The Dakota project delivers both state-of-the-art research and robust, usable software for optimization and UQ. Broadly, the Dakota software’s advanced parametric analyses enable design exploration, model calibration, risk analysis, and quantification of margins and uncertainty with computational models. The Dakota toolkit provides a flexible, extensible interface between such simulation codes and its iterative systems analysis methods, which include:
- optimization with gradient and nongradient-based methods;
- uncertainty quantification with sampling, reliability, stochastic expansion, and epistemic methods;
- parameter estimation using nonlinear least squares (deterministic) or Bayesian inference (stochastic); and
- sensitivity/variance analysis with design of experiments and parameter study methods.

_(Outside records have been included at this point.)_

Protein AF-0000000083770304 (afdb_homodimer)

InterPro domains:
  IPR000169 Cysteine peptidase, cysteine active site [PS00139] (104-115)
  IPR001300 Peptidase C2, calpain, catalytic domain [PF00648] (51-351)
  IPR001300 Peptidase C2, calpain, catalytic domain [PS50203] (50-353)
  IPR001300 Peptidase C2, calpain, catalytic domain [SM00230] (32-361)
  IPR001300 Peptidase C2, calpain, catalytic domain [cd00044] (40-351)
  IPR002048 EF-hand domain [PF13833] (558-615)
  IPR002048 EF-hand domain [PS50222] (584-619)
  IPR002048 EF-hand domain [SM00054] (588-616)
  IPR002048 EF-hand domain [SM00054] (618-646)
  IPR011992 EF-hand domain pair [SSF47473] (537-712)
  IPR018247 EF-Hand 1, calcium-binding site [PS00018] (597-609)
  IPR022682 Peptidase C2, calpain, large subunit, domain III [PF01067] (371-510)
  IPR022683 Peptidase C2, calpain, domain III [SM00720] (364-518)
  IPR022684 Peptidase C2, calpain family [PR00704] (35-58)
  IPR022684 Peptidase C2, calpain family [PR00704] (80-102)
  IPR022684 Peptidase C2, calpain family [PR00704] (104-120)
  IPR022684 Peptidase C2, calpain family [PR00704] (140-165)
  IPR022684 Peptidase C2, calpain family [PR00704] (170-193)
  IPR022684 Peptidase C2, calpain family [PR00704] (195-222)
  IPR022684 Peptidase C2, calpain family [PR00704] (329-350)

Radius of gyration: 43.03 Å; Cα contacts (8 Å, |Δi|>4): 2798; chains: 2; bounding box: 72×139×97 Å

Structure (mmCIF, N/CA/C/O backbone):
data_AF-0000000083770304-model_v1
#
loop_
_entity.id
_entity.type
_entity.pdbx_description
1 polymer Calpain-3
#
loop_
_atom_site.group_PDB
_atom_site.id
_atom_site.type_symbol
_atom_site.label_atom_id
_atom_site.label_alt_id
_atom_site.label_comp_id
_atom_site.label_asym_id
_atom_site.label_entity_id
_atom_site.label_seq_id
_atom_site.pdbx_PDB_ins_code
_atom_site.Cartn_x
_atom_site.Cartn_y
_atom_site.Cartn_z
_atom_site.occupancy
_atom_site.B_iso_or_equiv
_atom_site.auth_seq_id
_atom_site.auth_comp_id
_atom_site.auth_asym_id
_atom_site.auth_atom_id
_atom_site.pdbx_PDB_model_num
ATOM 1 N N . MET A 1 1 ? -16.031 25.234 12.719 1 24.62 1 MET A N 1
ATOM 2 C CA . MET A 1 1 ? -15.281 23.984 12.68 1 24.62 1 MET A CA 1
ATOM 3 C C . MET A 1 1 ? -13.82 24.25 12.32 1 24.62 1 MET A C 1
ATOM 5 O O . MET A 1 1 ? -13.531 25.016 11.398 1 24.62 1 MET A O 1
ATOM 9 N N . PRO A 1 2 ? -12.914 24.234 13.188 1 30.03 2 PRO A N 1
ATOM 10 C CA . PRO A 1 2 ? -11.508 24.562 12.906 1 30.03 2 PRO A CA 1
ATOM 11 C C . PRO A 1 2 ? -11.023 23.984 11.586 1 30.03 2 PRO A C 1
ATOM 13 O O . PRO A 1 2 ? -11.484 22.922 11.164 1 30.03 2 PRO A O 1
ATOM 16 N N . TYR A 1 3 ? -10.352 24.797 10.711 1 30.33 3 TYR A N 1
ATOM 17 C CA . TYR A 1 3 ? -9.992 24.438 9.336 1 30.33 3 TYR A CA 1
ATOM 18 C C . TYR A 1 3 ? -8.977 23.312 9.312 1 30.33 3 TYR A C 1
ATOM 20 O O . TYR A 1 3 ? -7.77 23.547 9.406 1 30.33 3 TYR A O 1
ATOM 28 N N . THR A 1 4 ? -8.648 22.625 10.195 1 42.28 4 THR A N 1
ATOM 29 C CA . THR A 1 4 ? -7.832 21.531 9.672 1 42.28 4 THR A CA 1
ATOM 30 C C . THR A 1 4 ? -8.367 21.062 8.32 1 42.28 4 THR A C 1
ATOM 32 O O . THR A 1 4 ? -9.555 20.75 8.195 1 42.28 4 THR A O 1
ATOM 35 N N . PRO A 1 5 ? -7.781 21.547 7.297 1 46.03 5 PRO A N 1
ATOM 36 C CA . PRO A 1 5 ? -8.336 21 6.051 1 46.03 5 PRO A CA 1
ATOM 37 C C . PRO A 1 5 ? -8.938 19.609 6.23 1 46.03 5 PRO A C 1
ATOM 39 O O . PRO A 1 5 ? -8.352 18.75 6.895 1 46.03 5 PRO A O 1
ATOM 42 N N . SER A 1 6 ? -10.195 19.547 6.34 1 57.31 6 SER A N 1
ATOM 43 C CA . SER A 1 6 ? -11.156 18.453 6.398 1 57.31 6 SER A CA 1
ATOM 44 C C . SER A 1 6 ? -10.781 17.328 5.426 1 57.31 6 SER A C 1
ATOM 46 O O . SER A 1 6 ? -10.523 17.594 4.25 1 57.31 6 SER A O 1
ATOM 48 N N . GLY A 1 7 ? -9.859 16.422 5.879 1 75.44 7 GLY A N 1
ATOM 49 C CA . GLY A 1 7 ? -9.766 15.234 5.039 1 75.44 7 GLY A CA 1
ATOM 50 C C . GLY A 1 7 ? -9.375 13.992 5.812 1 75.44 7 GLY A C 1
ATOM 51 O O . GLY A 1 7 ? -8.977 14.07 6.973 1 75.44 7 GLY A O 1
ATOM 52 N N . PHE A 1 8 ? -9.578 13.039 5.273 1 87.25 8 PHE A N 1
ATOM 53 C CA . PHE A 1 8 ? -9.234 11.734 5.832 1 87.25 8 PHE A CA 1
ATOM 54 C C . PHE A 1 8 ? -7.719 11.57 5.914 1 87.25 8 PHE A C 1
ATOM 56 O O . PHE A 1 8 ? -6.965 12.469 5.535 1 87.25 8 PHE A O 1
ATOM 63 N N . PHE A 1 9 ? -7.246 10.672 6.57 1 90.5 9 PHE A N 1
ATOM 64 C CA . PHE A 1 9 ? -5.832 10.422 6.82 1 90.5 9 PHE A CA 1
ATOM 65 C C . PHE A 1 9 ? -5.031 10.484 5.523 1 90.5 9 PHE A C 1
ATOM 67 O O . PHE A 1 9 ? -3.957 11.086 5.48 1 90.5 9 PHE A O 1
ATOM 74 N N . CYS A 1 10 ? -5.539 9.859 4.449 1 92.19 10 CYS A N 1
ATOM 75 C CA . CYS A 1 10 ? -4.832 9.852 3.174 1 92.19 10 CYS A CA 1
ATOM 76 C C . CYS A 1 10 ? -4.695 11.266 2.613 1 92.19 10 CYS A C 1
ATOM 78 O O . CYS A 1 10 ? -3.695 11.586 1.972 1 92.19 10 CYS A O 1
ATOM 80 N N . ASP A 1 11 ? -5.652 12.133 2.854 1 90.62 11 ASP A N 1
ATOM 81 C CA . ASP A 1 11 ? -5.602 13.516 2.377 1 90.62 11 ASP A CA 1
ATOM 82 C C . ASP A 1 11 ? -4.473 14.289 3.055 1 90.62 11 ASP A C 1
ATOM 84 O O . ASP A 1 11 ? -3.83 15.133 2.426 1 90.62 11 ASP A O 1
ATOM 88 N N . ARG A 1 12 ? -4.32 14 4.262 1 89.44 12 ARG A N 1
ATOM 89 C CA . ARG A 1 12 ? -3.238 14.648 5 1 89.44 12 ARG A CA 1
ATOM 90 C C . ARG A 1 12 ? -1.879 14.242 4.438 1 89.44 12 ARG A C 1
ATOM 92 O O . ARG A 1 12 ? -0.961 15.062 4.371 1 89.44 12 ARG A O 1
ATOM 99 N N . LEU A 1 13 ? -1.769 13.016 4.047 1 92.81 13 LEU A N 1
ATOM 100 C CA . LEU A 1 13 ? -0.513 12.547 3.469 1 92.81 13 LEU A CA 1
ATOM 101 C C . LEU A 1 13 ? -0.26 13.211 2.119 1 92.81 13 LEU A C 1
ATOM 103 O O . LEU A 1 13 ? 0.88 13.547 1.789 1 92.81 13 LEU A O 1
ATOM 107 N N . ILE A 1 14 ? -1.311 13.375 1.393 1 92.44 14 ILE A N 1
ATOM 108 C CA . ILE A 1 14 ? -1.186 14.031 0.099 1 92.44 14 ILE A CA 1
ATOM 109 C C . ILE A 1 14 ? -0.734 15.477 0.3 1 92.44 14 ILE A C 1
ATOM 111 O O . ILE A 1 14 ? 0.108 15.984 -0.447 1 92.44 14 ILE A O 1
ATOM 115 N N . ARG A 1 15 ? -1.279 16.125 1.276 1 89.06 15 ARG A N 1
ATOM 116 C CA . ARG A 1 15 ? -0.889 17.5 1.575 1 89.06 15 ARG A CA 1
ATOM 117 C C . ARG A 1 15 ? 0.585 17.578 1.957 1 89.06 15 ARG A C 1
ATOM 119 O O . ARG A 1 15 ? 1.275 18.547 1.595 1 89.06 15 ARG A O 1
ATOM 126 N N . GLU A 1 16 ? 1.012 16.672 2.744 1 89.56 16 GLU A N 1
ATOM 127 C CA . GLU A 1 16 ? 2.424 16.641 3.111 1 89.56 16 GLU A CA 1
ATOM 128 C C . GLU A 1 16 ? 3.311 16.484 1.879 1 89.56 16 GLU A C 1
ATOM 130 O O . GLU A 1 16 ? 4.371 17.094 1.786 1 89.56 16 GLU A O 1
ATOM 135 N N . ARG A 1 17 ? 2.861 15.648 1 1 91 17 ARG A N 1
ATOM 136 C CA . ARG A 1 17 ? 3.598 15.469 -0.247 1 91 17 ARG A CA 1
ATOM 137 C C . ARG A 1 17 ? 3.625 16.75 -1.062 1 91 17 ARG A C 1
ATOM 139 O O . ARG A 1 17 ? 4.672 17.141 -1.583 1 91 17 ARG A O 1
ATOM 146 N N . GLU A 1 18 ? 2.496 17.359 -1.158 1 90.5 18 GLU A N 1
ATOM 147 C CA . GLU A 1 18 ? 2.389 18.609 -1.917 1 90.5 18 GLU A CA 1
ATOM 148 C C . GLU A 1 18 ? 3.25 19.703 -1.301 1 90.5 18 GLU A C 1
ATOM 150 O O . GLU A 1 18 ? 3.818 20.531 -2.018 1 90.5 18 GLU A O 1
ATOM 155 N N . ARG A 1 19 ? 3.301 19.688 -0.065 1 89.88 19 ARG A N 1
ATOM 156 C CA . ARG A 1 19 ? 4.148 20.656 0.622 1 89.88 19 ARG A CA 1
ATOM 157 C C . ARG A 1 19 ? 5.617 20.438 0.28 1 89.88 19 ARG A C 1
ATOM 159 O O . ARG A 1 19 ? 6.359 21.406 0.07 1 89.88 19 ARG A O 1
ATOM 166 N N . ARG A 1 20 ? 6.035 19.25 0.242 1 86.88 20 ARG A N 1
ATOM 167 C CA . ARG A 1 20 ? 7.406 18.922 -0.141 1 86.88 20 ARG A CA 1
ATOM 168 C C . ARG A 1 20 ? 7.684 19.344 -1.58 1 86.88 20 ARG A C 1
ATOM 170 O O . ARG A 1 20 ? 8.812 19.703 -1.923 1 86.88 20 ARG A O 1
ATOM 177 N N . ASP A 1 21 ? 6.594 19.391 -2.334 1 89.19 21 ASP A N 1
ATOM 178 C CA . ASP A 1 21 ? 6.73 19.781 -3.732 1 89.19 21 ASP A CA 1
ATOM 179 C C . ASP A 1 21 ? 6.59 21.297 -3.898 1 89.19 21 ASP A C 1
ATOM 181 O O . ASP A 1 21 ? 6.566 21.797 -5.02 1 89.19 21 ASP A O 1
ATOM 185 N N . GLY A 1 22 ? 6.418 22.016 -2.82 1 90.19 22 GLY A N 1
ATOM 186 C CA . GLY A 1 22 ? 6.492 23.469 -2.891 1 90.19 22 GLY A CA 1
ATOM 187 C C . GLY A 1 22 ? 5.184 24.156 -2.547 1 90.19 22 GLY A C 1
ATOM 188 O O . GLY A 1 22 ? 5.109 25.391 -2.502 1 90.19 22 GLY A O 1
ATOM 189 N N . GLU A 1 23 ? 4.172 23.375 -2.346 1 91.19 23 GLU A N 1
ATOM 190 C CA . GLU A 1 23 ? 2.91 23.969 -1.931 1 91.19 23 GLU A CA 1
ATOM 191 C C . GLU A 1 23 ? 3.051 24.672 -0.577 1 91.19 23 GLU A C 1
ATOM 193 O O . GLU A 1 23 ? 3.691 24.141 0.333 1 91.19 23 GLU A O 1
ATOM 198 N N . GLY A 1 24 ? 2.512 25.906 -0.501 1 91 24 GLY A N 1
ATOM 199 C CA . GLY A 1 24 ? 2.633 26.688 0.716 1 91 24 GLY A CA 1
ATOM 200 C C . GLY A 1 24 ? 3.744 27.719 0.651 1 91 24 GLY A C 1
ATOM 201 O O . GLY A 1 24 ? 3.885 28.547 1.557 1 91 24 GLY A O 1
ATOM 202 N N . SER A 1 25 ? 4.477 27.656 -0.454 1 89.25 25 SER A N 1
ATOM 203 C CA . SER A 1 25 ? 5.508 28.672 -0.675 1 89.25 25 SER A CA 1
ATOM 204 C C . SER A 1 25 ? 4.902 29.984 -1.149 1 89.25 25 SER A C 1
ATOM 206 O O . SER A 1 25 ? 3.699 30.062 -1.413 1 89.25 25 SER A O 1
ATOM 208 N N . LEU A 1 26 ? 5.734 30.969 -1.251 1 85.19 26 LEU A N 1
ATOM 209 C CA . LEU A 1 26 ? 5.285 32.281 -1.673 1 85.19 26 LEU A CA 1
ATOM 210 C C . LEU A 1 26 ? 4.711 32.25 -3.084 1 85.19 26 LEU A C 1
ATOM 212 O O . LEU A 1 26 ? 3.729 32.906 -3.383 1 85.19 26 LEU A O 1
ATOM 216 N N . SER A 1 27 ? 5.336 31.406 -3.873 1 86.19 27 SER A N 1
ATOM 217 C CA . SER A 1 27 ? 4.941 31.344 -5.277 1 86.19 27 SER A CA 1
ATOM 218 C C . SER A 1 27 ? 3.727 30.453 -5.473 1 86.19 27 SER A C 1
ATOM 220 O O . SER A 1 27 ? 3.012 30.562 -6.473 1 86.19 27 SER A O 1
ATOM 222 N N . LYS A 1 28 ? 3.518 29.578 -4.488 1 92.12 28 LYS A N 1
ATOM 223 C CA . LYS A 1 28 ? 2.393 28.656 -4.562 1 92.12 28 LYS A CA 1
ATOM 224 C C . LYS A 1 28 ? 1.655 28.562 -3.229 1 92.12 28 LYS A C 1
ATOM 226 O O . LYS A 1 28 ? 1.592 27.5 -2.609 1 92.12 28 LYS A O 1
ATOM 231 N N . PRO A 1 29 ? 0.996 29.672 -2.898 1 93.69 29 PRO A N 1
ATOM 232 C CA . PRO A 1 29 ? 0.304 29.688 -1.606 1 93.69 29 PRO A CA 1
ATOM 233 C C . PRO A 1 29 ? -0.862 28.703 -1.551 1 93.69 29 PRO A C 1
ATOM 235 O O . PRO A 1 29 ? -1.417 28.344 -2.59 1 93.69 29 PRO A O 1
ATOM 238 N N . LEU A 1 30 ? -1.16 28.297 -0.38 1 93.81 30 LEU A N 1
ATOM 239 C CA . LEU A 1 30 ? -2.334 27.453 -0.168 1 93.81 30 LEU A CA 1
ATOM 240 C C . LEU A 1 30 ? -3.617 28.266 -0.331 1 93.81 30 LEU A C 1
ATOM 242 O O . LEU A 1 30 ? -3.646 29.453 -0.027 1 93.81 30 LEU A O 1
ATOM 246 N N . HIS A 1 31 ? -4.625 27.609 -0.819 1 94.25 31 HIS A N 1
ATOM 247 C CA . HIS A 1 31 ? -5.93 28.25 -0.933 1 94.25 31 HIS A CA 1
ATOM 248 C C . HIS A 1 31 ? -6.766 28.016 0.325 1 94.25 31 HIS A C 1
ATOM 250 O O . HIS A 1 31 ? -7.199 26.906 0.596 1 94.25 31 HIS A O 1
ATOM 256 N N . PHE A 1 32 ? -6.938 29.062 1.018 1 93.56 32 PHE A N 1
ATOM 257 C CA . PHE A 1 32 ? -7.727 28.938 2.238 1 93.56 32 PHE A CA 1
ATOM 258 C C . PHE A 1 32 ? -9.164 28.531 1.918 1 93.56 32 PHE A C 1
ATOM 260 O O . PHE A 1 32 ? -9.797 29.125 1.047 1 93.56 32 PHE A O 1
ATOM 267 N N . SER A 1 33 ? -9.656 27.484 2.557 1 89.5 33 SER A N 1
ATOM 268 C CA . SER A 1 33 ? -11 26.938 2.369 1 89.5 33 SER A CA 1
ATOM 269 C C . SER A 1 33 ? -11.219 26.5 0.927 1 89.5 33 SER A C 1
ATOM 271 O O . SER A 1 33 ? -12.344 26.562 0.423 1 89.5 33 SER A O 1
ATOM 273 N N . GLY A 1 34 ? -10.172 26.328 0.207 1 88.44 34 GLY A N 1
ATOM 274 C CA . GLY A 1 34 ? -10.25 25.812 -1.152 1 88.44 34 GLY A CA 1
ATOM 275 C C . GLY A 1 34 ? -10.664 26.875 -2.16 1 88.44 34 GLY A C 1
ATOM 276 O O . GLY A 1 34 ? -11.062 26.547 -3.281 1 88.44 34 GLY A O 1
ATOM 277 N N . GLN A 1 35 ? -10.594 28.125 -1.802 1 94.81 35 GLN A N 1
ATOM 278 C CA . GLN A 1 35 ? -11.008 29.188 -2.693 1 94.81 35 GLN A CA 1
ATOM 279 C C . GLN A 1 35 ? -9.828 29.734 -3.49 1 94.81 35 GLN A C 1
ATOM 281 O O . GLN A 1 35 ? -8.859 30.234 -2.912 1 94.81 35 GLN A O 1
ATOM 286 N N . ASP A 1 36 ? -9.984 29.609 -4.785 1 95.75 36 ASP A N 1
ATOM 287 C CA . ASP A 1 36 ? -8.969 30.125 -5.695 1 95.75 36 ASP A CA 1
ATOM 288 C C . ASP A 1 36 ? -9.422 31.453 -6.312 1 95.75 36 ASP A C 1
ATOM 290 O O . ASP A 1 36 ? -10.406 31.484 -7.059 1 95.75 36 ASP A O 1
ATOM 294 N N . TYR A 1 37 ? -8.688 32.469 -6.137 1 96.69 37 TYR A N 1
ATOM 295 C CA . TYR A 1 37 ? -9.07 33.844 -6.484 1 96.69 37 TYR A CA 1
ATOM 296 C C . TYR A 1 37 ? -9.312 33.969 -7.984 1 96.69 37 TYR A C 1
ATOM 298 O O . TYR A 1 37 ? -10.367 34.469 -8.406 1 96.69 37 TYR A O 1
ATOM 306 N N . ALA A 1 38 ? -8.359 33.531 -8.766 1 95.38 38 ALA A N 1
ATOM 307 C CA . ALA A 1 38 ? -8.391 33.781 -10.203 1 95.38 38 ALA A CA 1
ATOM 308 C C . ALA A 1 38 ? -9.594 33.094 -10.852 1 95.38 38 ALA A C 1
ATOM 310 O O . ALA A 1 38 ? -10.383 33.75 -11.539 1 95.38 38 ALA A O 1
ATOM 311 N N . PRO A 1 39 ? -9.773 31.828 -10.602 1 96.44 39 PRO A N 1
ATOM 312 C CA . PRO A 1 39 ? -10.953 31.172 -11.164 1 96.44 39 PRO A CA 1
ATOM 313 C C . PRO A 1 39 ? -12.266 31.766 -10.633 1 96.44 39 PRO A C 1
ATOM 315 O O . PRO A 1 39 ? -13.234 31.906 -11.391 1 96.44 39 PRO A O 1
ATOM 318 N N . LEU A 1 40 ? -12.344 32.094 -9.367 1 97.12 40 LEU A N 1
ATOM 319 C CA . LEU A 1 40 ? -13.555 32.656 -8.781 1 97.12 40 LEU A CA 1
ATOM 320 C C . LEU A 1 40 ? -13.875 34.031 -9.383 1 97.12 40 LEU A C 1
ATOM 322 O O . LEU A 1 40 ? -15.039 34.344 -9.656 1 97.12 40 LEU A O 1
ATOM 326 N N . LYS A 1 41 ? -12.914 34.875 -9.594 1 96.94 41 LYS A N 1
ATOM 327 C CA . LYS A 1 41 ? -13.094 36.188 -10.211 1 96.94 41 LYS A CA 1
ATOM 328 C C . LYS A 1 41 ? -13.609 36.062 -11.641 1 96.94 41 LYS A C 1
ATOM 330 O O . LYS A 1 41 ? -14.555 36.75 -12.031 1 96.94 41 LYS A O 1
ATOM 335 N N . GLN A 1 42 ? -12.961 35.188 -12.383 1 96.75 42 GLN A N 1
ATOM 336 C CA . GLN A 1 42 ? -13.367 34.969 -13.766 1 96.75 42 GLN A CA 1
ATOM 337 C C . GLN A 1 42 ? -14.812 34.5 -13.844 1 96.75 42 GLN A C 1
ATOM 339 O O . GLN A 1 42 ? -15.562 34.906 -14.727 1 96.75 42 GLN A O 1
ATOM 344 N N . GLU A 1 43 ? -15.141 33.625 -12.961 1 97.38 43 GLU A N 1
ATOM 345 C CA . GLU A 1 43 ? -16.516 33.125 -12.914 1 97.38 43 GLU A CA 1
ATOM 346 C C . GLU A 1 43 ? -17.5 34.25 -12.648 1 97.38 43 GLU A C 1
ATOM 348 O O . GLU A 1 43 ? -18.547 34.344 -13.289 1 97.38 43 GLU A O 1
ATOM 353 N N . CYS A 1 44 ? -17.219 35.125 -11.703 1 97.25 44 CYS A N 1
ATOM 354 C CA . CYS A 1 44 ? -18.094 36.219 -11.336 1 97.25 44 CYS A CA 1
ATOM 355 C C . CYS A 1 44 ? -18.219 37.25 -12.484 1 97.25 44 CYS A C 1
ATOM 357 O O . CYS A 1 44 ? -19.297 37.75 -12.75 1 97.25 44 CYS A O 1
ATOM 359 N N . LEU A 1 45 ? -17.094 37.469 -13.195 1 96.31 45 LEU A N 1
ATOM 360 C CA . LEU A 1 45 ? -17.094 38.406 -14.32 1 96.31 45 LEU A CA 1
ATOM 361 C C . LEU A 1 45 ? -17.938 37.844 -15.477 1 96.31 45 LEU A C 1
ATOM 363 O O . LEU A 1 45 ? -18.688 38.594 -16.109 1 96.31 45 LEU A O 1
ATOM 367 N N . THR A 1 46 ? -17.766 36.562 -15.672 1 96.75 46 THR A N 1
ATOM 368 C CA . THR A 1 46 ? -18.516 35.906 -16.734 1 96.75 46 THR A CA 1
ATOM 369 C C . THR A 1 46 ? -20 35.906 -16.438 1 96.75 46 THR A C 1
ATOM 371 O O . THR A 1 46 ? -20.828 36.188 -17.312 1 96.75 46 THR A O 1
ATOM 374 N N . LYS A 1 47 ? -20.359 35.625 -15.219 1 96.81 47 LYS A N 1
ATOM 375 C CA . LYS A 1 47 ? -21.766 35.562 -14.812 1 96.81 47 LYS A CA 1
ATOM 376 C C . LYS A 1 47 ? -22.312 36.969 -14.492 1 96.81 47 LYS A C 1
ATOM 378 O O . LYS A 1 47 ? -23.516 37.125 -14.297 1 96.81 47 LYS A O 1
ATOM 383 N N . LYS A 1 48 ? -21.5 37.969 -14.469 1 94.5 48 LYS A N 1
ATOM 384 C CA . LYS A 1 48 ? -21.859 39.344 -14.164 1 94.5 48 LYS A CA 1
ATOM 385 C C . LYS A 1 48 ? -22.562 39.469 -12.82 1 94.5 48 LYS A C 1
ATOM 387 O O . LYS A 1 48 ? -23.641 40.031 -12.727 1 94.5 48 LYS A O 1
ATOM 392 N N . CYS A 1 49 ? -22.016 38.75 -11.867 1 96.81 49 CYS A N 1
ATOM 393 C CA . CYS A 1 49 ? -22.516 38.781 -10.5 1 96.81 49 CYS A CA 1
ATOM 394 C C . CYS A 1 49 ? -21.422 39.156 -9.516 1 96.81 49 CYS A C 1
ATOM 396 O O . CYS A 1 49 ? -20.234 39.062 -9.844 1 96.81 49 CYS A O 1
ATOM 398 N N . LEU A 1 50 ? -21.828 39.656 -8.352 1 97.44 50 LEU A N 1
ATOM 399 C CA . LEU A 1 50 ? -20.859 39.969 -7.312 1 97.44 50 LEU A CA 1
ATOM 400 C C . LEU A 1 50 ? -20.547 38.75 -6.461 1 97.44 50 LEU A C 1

These capabilities may be used on their own or as components within advanced strategies such as hybrid optimization, surrogate-based optimization, mixed integer nonlinear programming, or optimization under uncertainty.
Intended Use and Impact
Computational methods developed in structural mechanics, heat transfer, fluid mechanics, shock physics, and many other fields of engineering can be an enormous aid to understanding the complex physical systems they simulate. Often, it is desired to use these simulations as virtual prototypes to obtain an optimized design for a particular system, or to develop confidence in performing predictions for systems that cannot be observed or tested directly. This effort seeks to enhance the utility of these computational simulations by enabling their use for a variety of iterative analyses, so that simulations may be used not just for single-point solutions, but also achieve broader impact in the areas of credible prediction and optimal design.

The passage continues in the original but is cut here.